Assignment:
Begin at the first line of the records below and, please, give each line again exactly until the line with "ATOM 20 C C" is included.

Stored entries
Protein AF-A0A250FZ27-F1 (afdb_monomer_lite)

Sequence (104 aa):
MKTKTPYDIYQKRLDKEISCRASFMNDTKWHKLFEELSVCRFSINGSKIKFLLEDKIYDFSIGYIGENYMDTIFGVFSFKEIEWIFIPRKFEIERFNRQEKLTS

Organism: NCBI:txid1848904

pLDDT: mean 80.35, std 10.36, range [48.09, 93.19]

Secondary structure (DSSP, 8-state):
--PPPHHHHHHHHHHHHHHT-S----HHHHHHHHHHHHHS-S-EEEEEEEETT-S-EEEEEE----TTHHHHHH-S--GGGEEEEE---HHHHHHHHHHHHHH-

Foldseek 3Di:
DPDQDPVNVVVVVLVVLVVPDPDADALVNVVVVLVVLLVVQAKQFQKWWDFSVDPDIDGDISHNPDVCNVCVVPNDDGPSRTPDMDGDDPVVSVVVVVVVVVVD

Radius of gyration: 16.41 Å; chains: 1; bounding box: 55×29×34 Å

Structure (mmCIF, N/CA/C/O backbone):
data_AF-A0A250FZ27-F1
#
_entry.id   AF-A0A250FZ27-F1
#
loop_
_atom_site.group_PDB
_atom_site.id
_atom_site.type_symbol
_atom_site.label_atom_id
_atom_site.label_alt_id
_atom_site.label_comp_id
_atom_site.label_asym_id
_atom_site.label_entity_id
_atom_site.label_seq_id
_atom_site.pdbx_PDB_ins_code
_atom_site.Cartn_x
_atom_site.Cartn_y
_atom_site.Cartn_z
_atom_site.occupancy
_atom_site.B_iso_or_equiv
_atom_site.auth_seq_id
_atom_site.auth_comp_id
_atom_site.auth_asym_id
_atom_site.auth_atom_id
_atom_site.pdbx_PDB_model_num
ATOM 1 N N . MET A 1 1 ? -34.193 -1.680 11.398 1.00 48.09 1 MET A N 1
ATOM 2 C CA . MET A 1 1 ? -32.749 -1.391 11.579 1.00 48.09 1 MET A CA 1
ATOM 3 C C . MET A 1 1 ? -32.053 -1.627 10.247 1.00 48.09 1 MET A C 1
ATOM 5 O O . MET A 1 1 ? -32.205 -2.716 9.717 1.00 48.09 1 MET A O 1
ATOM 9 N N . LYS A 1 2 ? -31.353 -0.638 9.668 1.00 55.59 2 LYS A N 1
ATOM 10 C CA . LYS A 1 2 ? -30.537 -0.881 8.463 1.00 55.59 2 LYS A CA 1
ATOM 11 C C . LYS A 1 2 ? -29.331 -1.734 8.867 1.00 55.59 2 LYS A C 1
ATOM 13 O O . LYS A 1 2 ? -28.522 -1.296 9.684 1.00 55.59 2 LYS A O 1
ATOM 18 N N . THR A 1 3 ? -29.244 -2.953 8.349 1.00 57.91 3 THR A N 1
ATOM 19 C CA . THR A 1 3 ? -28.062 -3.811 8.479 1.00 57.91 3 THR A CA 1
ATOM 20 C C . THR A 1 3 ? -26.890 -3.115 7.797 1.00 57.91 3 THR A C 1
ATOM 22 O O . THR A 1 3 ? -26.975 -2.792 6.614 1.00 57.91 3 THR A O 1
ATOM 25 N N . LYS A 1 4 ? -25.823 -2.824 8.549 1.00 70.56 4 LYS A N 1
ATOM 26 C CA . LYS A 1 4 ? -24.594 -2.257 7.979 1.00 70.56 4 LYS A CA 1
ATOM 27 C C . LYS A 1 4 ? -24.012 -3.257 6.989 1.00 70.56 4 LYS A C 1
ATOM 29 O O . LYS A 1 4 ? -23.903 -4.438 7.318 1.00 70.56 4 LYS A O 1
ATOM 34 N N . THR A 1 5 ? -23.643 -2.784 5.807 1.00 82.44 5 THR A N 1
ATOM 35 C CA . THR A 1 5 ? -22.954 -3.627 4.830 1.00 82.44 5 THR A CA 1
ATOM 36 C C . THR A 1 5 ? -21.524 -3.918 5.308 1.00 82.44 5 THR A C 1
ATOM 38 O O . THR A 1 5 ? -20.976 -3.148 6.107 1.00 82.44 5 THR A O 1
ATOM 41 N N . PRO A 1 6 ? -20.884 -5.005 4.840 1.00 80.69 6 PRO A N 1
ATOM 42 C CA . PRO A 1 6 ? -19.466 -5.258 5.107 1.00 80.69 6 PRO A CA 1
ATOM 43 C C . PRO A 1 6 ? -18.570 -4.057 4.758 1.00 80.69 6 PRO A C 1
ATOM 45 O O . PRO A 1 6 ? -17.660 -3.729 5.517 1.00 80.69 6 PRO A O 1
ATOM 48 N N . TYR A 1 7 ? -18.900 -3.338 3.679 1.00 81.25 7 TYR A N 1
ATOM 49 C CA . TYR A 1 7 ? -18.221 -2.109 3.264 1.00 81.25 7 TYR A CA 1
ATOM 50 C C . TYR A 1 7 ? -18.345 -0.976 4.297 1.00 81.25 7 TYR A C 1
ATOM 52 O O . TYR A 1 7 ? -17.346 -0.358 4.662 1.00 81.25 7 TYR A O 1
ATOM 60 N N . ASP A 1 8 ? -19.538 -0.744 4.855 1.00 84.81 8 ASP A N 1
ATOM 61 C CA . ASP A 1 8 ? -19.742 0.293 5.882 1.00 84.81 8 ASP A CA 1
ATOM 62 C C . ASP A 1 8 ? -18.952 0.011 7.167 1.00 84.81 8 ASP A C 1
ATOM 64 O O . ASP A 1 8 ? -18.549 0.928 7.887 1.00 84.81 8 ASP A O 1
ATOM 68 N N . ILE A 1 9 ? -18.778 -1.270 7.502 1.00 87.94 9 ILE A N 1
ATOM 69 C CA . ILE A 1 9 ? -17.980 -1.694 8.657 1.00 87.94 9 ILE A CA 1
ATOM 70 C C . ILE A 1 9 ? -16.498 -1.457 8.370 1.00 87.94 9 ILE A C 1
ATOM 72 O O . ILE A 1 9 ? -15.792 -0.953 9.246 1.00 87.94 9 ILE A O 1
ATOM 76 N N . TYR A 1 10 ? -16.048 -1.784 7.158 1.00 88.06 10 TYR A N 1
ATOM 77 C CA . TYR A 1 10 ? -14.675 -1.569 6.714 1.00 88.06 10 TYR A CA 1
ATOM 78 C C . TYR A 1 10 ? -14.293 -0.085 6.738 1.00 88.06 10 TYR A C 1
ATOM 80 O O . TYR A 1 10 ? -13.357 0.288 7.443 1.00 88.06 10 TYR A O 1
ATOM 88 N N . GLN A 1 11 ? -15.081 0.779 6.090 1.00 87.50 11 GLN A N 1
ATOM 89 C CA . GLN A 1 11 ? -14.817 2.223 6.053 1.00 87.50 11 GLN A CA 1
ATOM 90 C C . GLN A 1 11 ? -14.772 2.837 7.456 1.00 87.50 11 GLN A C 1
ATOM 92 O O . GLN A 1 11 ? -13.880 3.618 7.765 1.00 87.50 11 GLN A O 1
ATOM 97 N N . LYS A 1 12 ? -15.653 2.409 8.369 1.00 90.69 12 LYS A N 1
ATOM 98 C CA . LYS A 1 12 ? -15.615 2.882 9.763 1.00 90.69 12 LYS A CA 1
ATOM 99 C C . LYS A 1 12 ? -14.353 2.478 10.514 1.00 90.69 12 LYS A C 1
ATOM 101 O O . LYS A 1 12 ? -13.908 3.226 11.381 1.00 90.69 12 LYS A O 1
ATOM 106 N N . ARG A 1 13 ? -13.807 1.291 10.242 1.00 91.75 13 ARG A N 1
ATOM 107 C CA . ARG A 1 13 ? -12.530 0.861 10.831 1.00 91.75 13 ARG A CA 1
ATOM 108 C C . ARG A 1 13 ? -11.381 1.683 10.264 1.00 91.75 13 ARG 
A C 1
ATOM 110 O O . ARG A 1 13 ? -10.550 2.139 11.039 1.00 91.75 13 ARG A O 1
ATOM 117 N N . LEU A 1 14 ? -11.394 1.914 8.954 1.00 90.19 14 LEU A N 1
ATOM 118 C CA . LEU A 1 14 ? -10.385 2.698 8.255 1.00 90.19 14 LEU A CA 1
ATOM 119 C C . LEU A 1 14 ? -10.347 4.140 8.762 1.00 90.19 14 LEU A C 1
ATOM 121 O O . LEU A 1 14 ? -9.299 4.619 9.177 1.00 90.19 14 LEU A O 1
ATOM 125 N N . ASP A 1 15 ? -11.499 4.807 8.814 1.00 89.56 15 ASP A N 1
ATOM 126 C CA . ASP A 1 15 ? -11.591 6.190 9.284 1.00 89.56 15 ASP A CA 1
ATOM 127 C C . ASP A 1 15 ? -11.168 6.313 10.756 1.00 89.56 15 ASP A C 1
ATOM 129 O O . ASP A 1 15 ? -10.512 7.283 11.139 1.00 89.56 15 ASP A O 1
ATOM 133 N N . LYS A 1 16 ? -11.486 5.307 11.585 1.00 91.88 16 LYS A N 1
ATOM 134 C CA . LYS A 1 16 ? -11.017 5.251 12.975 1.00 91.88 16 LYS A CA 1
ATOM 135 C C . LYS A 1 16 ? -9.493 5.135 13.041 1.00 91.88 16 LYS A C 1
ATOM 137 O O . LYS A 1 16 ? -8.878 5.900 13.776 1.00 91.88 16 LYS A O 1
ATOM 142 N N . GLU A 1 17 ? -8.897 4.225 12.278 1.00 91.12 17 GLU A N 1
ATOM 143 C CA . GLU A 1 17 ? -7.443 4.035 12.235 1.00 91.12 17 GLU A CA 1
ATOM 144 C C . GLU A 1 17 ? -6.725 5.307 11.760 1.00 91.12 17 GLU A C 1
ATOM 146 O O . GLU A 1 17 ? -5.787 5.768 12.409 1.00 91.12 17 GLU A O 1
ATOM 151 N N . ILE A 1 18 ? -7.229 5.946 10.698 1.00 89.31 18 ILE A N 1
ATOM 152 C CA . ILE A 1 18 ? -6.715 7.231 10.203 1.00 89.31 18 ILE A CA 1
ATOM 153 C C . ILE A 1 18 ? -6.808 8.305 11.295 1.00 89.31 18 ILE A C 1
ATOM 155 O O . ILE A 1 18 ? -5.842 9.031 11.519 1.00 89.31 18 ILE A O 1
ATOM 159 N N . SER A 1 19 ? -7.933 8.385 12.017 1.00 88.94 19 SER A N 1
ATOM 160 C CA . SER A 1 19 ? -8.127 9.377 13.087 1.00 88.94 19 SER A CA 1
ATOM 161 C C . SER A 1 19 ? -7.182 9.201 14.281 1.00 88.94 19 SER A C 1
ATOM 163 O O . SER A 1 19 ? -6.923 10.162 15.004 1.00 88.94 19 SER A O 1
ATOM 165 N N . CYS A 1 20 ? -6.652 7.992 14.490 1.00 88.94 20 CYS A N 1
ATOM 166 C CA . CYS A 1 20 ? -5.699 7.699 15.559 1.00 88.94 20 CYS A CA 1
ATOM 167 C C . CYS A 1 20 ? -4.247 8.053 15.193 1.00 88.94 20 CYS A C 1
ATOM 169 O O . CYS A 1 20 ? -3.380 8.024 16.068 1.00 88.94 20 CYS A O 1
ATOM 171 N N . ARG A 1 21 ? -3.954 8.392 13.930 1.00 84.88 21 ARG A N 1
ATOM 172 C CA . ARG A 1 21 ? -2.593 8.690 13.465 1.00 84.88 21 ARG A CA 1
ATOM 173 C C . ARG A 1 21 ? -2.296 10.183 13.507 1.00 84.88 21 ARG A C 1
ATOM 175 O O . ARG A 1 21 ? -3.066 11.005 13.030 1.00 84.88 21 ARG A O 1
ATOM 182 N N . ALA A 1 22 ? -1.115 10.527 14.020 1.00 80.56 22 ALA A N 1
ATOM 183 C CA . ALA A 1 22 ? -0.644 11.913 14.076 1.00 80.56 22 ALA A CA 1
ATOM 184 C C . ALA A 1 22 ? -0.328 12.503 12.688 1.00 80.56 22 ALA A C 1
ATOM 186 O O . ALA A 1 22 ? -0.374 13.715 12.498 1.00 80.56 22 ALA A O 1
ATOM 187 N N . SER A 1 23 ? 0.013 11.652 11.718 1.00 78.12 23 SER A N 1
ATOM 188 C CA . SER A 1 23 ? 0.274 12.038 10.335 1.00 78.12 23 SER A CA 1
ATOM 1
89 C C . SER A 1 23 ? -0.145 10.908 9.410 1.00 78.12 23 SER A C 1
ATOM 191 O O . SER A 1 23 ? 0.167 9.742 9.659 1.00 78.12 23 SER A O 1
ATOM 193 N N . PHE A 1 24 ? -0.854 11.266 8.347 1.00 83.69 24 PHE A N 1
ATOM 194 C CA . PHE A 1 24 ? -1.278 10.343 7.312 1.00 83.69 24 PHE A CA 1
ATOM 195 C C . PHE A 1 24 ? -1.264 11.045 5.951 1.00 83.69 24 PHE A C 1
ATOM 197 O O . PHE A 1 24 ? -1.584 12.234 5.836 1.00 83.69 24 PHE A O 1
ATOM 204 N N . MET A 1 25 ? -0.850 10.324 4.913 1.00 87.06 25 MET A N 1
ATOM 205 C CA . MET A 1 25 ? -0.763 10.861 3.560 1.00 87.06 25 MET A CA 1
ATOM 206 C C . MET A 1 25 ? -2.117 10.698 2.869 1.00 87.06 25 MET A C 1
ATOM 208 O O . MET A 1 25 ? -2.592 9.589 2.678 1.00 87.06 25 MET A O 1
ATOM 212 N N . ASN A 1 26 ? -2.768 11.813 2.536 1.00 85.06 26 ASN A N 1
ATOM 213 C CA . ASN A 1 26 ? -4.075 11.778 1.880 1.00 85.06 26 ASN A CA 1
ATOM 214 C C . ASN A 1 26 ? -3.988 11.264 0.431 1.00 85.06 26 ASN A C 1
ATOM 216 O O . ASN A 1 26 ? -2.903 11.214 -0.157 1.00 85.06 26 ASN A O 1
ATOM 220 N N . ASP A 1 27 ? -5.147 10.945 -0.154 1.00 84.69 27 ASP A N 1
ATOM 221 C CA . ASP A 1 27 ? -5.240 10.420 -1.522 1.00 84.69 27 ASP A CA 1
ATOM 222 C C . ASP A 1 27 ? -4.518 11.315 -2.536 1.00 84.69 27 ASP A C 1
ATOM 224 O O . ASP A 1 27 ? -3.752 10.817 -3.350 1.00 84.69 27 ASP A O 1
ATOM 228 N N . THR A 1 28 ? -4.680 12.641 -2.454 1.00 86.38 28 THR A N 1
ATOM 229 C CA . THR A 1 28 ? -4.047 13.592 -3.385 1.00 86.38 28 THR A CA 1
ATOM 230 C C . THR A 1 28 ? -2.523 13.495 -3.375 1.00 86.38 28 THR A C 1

Final answer:
Protein AF-A0A250FZ27-F1 (afdb_monomer_lite)

Sequence (104 aa):
MKTKTPYDIYQKRLDKEISCRASFMNDTKWHKLFEELSVCRFSINGSKIKFLLEDKIYDFSIGYIGENYMDTIFGVFSFKEIEWIFIPRKFEIERFNRQEKLTS

Organism: NCBI:txid1848904

pLDDT: mean 80.35, std 10.36, range [48.09, 93.19]

Secondary structure (DSSP, 8-state):
--PPPHHHHHHHHHHHHHHT-S----HHHHHHHHHHHHHS-S-EEEEEEEETT-S-EEEEEE----TTHHHHHH-S--GGGEEEEE---HHHHHHHHHHHHHH-

Foldseek 3Di:
DPDQDPVNVVVVVLVVLVVPDPDADALVNVVVVLVVLLVVQAKQFQKWWDFSVDPDIDGDISHNPDVCNVCVVPNDDGPSRTPDMDGDDPVVSVVVVVVVVVVD

Radius of gyration: 16.41 Å; chains: 1; bounding box: 55×29×34 Å

Structure (mmCIF, N/CA/C/O backbone):
data_AF-A0A250FZ27-F1
#
_entry.id   AF-A0A250FZ27-F1
#
loop_
_atom_site.group_PDB
_atom_site.id
_atom_site.type_symbol
_atom_site.label_atom_id
_atom_site.label_alt_id
_atom_site.label_comp_id
_atom_site.label_asym_id
_atom_site.label_entity_id
_atom_site.label_seq_id
_atom_site.pdbx_PDB_ins_code
_atom_site.Cartn_x
_atom_site.Cartn_y
_atom_site.Cartn_z
_atom_site.occupancy
_atom_site.B_iso_or_equiv
_atom_site.auth_seq_id
_atom_site.auth_comp_id
_atom_site.auth_asym_id
_atom_site.auth_atom_id
_atom_site.pdbx_PDB_model_num
ATOM 1 N N . MET A 1 1 ? -34.193 -1.680 11.398 1.00 48.09 1 MET A N 1
ATOM 2 C CA . MET A 1 1 ? -32.749 -1.391 11.579 1.00 48.09 1 MET A CA 1
ATOM 3 C C . MET A 1 1 ? -32.053 -1.627 10.247 1.00 48.09 1 MET A C 1
ATOM 5 O O . MET A 1 1 ? -32.205 -2.716 9.717 1.00 48.09 1 MET A O 1
ATOM 9 N N . LYS A 1 2 ? -31.353 -0.638 9.668 1.00 55.59 2 LYS A N 1
ATOM 10 C CA . LYS A 1 2 ? -30.537 -0.881 8.463 1.00 55.59 2 LYS A CA 1
ATOM 11 C C . LYS A 1 2 ? -29.331 -1.734 8.867 1.00 55.59 2 LYS A C 1
ATOM 13 O O . LYS A 1 2 ? -28.522 -1.296 9.684 1.00 55.59 2 LYS A O 1
ATOM 18 N N . THR A 1 3 ? -29.244 -2.953 8.349 1.00 57.91 3 THR A N 1
ATOM 19 C CA . THR A 1 3 ? -28.062 -3.811 8.479 1.00 57.91 3 THR A CA 1
ATOM 20 C C . THR A 1 3 ? -26.890 -3.115 7.797 1.00 57.91 3 THR A C 1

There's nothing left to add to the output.